L'Armoricaine en 1977 (photos prises avant un match amical contre le SEC Bastia)
Le calendrier de la saison 77/78 (groupe B). On dirait qu'ils sont pris en photo à Lampaul-Plouarzel. Il y avait des publicités (des réclames!) pour la papeterie Yves Billé (rue Algésiras), la pâtisserie Le Quéau rue Jean Jaurès, la boutique d'hifi de Jean Yves Laouénan rue Saint-Exupéry, la brasserie "les Antilles du bas de Siam, QG des joueurs du stade après les matchs, le bar "le Britannia" de L. Le Gall rue Jean Jaurès, chez Josette coiffeuse près de l'église du Landais, le bazar populaire (maison Quiniou-Guéguen) rue Jean Jaurès, la SILL (déjà),le magasin de sport Le Vergos fournisseur du Stade brestois et le café-resto la Terrasse rue de Paris.

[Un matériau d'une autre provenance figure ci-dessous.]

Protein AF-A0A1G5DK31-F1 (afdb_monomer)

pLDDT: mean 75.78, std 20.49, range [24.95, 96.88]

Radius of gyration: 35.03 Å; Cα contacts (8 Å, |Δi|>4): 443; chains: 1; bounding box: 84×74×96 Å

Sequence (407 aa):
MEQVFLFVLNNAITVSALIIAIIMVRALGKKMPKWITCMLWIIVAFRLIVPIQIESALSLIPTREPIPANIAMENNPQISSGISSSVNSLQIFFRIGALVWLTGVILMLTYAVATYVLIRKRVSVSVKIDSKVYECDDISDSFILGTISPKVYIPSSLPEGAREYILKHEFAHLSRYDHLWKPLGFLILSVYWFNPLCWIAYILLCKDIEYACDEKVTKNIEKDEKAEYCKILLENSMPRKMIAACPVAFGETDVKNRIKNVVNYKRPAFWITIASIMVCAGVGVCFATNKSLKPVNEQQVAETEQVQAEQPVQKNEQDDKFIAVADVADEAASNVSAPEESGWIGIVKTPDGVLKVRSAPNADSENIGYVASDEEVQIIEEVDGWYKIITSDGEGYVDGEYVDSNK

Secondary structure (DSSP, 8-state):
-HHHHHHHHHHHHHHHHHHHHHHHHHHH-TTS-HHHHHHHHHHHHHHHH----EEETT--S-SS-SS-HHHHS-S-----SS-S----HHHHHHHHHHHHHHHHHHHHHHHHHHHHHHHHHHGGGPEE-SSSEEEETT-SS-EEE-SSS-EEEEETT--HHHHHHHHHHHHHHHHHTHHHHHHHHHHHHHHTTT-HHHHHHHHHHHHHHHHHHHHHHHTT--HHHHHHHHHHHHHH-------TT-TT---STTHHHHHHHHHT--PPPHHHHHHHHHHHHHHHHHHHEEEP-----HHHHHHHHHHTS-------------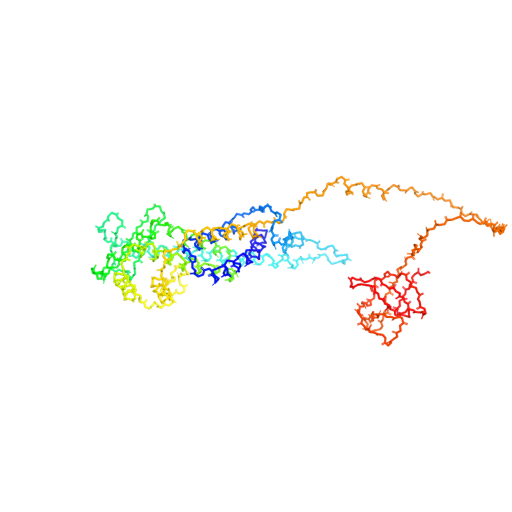---------------------EEEEE--TTSEEEEESSSSTTSPEEEEEETT-EEEEEEEETTEEEEEETTEEEEEEGGGEEE--

Foldseek 3Di:
DLVVLLLLVLLLVLLLVLLVLLVVCCVVLVLEQLVLNLVSVVLSLCSLPPSDFAADQQAPDAQDRPDDVCLQPPQDDPDPDPDPDPGPPSVVVSVVVVVVLVVLLCVLVVLVVVVLVVVCVQCVPWDDDDPQETEHQSDLAWAWDDDPRIHIYDYPPDDPLLVVLRVLLRVLCVVVVVVCVLVSLSNSCSNVVVRVSSLVSSLVSLVSSSLNSLCVSLVPPDLVVLVVSLVSLVVSQDDDDPPVSDSSPPRPPCSVVSNVSSNPDDDRDPVSNVVSVVSSVSSSNHRSHRHDDDPPPPVVVVVVVVVVPDDDDDDDDDDDDDDYDDDDDDDDDDDDDDDDFDWFKWFFADPVQKWFWFADADPPGDGPDIDGHRDIWTFRDADPQWTWTQDPRGITITHNVRIHTPD

InterPro domains:
  IPR003646 SH3-like domain, bacterial-type [PF08239] (354-404)
  IPR008756 Peptidase M56 [PF05569] (7-261)
  IPR052173 Beta-lactam antibiotic response regulator [PTHR34978] (7-358)

Nearest PDB structures (foldseek):
  2krs-assembly1_A  TM=9.351E-01  e=8.843E-05  Clostridium perfringens
  2kt8-assembly1_A  TM=9.078E-01  e=7.116E-04  Clostridium perfringens
  8ext-assembly1_A  TM=6.574E-01  e=5.763E-06  Staphylococcus aureus
  6biq-assembly4_C  TM=8.259E-01  e=6.018E-03  Trichomonas vaginalis
  6a9c-assembly1_A  TM=6.454E-01  e=1.072E-01  Entamoeba histolytica

Solvent-accessible surface area (backbone atoms only — not comparable to full-atom values): 24321 Å² total; per-residue (Å²): 103,46,68,59,40,51,50,52,50,46,48,51,58,58,47,45,55,44,51,53,51,50,52,50,49,55,69,74,41,75,78,51,58,39,62,57,58,47,51,54,51,49,54,53,51,47,59,72,70,47,94,66,81,44,65,29,88,66,25,75,46,76,79,65,67,87,70,55,66,69,79,50,61,52,79,61,76,90,64,96,56,100,63,99,71,61,75,43,65,62,39,53,50,43,48,54,49,29,51,54,50,52,50,50,29,52,52,48,51,52,46,53,52,50,47,51,50,52,51,53,58,59,55,65,81,40,47,77,79,50,99,51,37,28,36,25,80,86,41,92,58,68,49,74,52,55,86,92,70,59,32,40,37,36,30,67,86,59,53,76,86,46,44,60,58,50,49,50,44,55,50,40,35,61,79,66,46,44,69,54,53,59,56,50,49,48,56,54,34,32,77,41,64,89,40,67,61,48,53,52,50,48,54,50,50,56,51,33,52,52,48,29,28,52,45,64,62,52,70,85,53,55,75,68,60,48,51,52,50,46,48,44,52,57,74,67,55,70,89,62,78,85,63,92,76,40,91,86,61,73,66,69,89,48,52,71,58,48,45,53,48,57,74,68,60,67,87,65,51,72,67,55,54,51,53,49,51,53,51,49,50,48,51,43,48,27,56,61,19,32,42,55,72,76,82,74,63,71,68,64,59,54,60,60,59,58,67,76,72,71,75,82,90,77,88,79,85,88,82,91,83,89,88,82,88,84,89,88,87,87,86,89,85,90,82,92,88,86,80,92,71,87,54,52,58,24,36,27,54,45,98,79,50,51,45,66,24,15,77,42,83,51,95,86,44,60,76,76,47,74,43,52,43,77,38,80,39,46,30,61,47,80,50,99,67,18,31,32,32,62,53,100,92,45,77,34,21,33,63,38,93,36,38,59,56,80,122

Mean predicted aligned error: 17.59 Å

Organism: NCBI:txid185008

Structure (mmCIF, N/CA/C/O backbone):
data_AF-A0A1G5DK31-F1
#
_entry.id   AF-A0A1G5DK31-F1
#
loop_
_atom_site.group_PDB
_atom_site.id
_atom_site.type_symbol
_atom_site.label_atom_id
_atom_site.label_alt_id
_atom_site.label_comp_id
_atom_site.label_asym_id
_atom_site.label_entity_id
_atom_site.label_seq_id
_atom_site.pdbx_PDB_ins_code
_atom_site.Cartn_x
_atom_site.Cartn_y
_atom_site.Cartn_z
_atom_site.occupancy
_atom_site.B_iso_or_equiv
_atom_site.auth_seq_id
_atom_site.auth_comp_id
_atom_site.auth_asym_id
_atom_site.auth_atom_id
_atom_site.pdbx_PDB_model_num
ATOM 1 N N . MET A 1 1 ? 4.657 -10.953 -24.957 1.00 80.44 1 MET A N 1
ATOM 2 C CA . MET A 1 1 ? 5.003 -11.081 -23.519 1.00 80.44 1 MET A CA 1
ATOM 3 C C . MET A 1 1 ? 6.264 -10.295 -23.187 1.00 80.44 1 MET A C 1
ATOM 5 O O . MET A 1 1 ? 6.216 -9.511 -22.255 1.00 80.44 1 MET A O 1
ATOM 9 N N . GLU A 1 2 ? 7.337 -10.415 -23.975 1.00 84.50 2 GLU A N 1
ATOM 10 C CA . GLU A 1 2 ? 8.585 -9.642 -23.799 1.00 84.50 2 GLU A CA 1
ATOM 11 C C . GLU A 1 2 ? 8.381 -8.118 -23.821 1.00 84.50 2 GLU A C 1
ATOM 13 O O . GLU A 1 2 ? 8.820 -7.446 -22.900 1.00 84.50 2 GLU A O 1
ATOM 18 N N . GLN A 1 3 ? 7.621 -7.577 -24.783 1.00 84.62 3 GLN A N 1
ATOM 19 C CA . GLN A 1 3 ? 7.277 -6.141 -24.821 1.00 84.62 3 GLN A CA 1
ATOM 20 C C . GLN A 1 3 ? 6.549 -5.663 -23.558 1.00 84.62 3 GLN A C 1
ATOM 22 O O . GLN A 1 3 ? 6.844 -4.599 -23.026 1.00 84.62 3 GLN A O 1
ATOM 27 N N . VAL A 1 4 ? 5.610 -6.469 -23.050 1.00 87.94 4 VAL A N 1
ATOM 28 C CA . VAL A 1 4 ? 4.870 -6.155 -21.818 1.00 87.94 4 VAL A CA 1
ATOM 29 C C . VAL A 1 4 ? 5.813 -6.181 -20.617 1.00 87.94 4 VAL A C 1
ATOM 31 O O . VAL A 1 4 ? 5.751 -5.295 -19.772 1.00 87.94 4 VAL A O 1
ATOM 34 N N . PHE A 1 5 ? 6.715 -7.160 -20.558 1.00 90.31 5 PHE A N 1
ATOM 35 C CA . PHE A 1 5 ? 7.723 -7.249 -19.507 1.00 90.31 5 PHE A CA 1
ATOM 36 C C . PHE A 1 5 ? 8.693 -6.057 -19.537 1.00 90.31 5 PHE A C 1
ATOM 38 O O . PHE A 1 5 ? 8.924 -5.448 -18.497 1.00 90.31 5 PHE A O 1
ATOM 45 N N . LEU A 1 6 ? 9.185 -5.667 -20.717 1.00 86.56 6 LEU A N 1
ATOM 46 C CA . LEU A 1 6 ? 10.019 -4.475 -20.915 1.00 86.56 6 LEU A CA 1
ATOM 47 C C . LEU A 1 6 ? 9.307 -3.196 -20.465 1.00 86.56 6 LEU A C 1
ATOM 49 O O . LEU A 1 6 ? 9.869 -2.397 -19.720 1.00 86.56 6 LEU A O 1
ATOM 53 N N . PHE A 1 7 ? 8.039 -3.038 -20.843 1.00 86.62 7 PHE A N 1
ATOM 54 C CA . PHE A 1 7 ? 7.212 -1.917 -20.407 1.00 86.62 7 PHE A CA 1
ATOM 55 C C . PHE A 1 7 ? 7.048 -1.875 -18.877 1.00 86.62 7 PHE A C 1
ATOM 57 O O . PHE A 1 7 ? 7.207 -0.825 -18.250 1.00 86.62 7 PHE A O 1
ATOM 64 N N . VAL A 1 8 ? 6.761 -3.021 -18.252 1.00 90.25 8 VAL A N 1
ATOM 65 C CA . VAL A 1 8 ? 6.654 -3.144 -16.790 1.00 90.25 8 VAL A CA 1
ATOM 66 C C . VAL A 1 8 ? 7.990 -2.818 -16.119 1.00 90.25 8 VAL A C 1
ATOM 68 O O . VAL A 1 8 ? 8.000 -2.115 -15.111 1.00 90.25 8 VAL A O 1
ATOM 71 N N . LEU A 1 9 ? 9.112 -3.260 -16.686 1.00 89.62 9 LEU A N 1
ATOM 72 C CA . LEU A 1 9 ? 10.454 -2.993 -16.173 1.00 89.62 9 LEU A CA 1
ATOM 73 C C . LEU A 1 9 ? 10.808 -1.498 -16.239 1.00 89.62 9 LEU A C 1
ATOM 75 O O . LEU A 1 9 ? 11.199 -0.919 -15.224 1.00 89.62 9 LEU A O 1
ATOM 79 N N . ASN A 1 10 ? 10.583 -0.848 -17.384 1.00 86.50 10 ASN A N 1
ATOM 80 C CA . ASN A 1 10 ? 10.797 0.593 -17.554 1.00 86.50 10 ASN A CA 1
ATOM 81 C C . ASN A 1 10 ? 9.920 1.414 -16.586 1.00 86.50 10 ASN A C 1
ATOM 83 O O . ASN A 1 10 ? 10.392 2.359 -15.942 1.00 86.50 10 ASN A O 1
ATOM 87 N N . ASN A 1 11 ? 8.657 1.019 -16.396 1.00 87.25 11 ASN A N 1
ATOM 88 C CA . ASN A 1 11 ? 7.789 1.654 -15.403 1.00 87.25 11 ASN A CA 1
ATOM 89 C C . ASN A 1 11 ? 8.232 1.395 -13.961 1.00 87.25 11 ASN A C 1
ATOM 91 O O . ASN A 1 11 ? 8.129 2.288 -13.125 1.00 87.25 11 ASN A O 1
ATOM 95 N N . ALA A 1 12 ? 8.748 0.206 -13.648 1.00 90.31 12 ALA A N 1
ATOM 96 C CA . ALA A 1 12 ? 9.249 -0.099 -12.312 1.00 90.31 12 ALA A CA 1
ATOM 97 C C . ALA A 1 12 ? 10.408 0.834 -11.927 1.00 90.31 12 ALA A C 1
ATOM 99 O O . ALA A 1 12 ? 10.450 1.318 -10.794 1.00 90.31 12 ALA A O 1
ATOM 100 N N . ILE A 1 13 ? 11.311 1.135 -12.866 1.00 86.31 13 ILE A N 1
ATOM 101 C CA . ILE A 1 13 ? 12.446 2.044 -12.650 1.00 86.31 13 ILE A CA 1
ATOM 102 C C . ILE A 1 13 ? 11.954 3.473 -12.391 1.00 86.31 13 ILE A C 1
ATOM 104 O O . ILE A 1 13 ? 12.318 4.083 -11.387 1.00 86.31 13 ILE A O 1
ATOM 108 N N . THR A 1 14 ? 11.074 3.997 -13.244 1.00 83.06 14 THR A N 1
ATOM 109 C CA . THR A 1 14 ? 10.565 5.373 -13.102 1.00 83.06 14 THR A CA 1
ATOM 110 C C . THR A 1 14 ? 9.717 5.558 -11.839 1.00 83.06 14 THR A C 1
ATOM 112 O O . THR A 1 14 ? 9.894 6.532 -11.105 1.00 83.06 14 THR A O 1
ATOM 115 N N . VAL A 1 15 ? 8.853 4.594 -11.504 1.00 88.38 15 VAL A N 1
ATOM 116 C CA . VAL A 1 15 ? 8.027 4.651 -10.287 1.00 88.38 15 VAL A CA 1
ATOM 117 C C . VAL A 1 15 ? 8.855 4.498 -9.012 1.00 88.38 15 VAL A C 1
ATOM 119 O O . VAL A 1 15 ? 8.482 5.039 -7.971 1.00 88.38 15 VAL A O 1
ATOM 122 N N . SER A 1 16 ? 10.006 3.830 -9.069 1.00 91.06 16 SER A N 1
ATOM 123 C CA . SER A 1 16 ? 10.903 3.721 -7.914 1.00 91.06 16 SER A CA 1
ATOM 124 C C . SER A 1 16 ? 11.329 5.097 -7.386 1.00 91.06 16 SER A C 1
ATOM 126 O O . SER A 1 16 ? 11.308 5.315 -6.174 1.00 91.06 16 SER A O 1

Vous dire la soirée contre Lens, avec les spectateurs perchés dans les pylones et agglutinés aux fenêtres des immeubles alentours? C'était dingue. Mais peut-être pas la mieux. La montée s'était construite au fil des matchs d'hiver, on était moins nombreux, mais des fois on chantait fort, comme les Anglais savaient aussi le faire avant que l'argent ne les musellent et remplace aujourd'hui les supporters par des touristes spectateurs, avec des tarifs de dingue pour une place assise (il y a 30 ans, on était mieux à Highbury que dans le nouveau stade d'Arsenal, impersonnel)
La tribune nord de l'Armoricaine, là où était le tableau d'affichage manuel ("Brest - visiteurs") en 1978. Cette année (2019) elle est encore vide, et c'est triste.
Quand on est montés, ça s'est fini bizarrement. On est partis jouer un titre de champion de D2 à Penvillers, on a perdu je crois, l'été venait. Tout le soufflé était tombé. Et un samedi soir d'août, on fêtait un anniversaire à la Corniche à Brignogan: on a reconnu Dragutin Vabec qui venait de signer au Stade et goûtait un dormeur. On lui a fait la fête. Son imprésario nous a offert 2 bouteilles de rouge. Ce blog en a déjà parlé. Cà lui a valu la "dragomania", des dizaines de visites: on a donné le dessin au gars qui a écrit un bouquin sur Drago Vabec...
La couverture du bulletin des supporters "Pénalty" qui succéda à "Allez Brest!!" avec deux "!!" de 1977 et à "Stade brestois" de 1976.
Avec Dragutin, on s'est régalés. Il n'y a plus de joueurs comme ça. Son coup-franc contre Laval... Enfin, des fois il était transparent. Question d'humeur. Dans les années 80, les grands oubliés: Bureau, et sa vitesse supersonique, l'Ecossais Wallace, les sud-Américains... Cabanas, ce fut le carnaval route de Quimper.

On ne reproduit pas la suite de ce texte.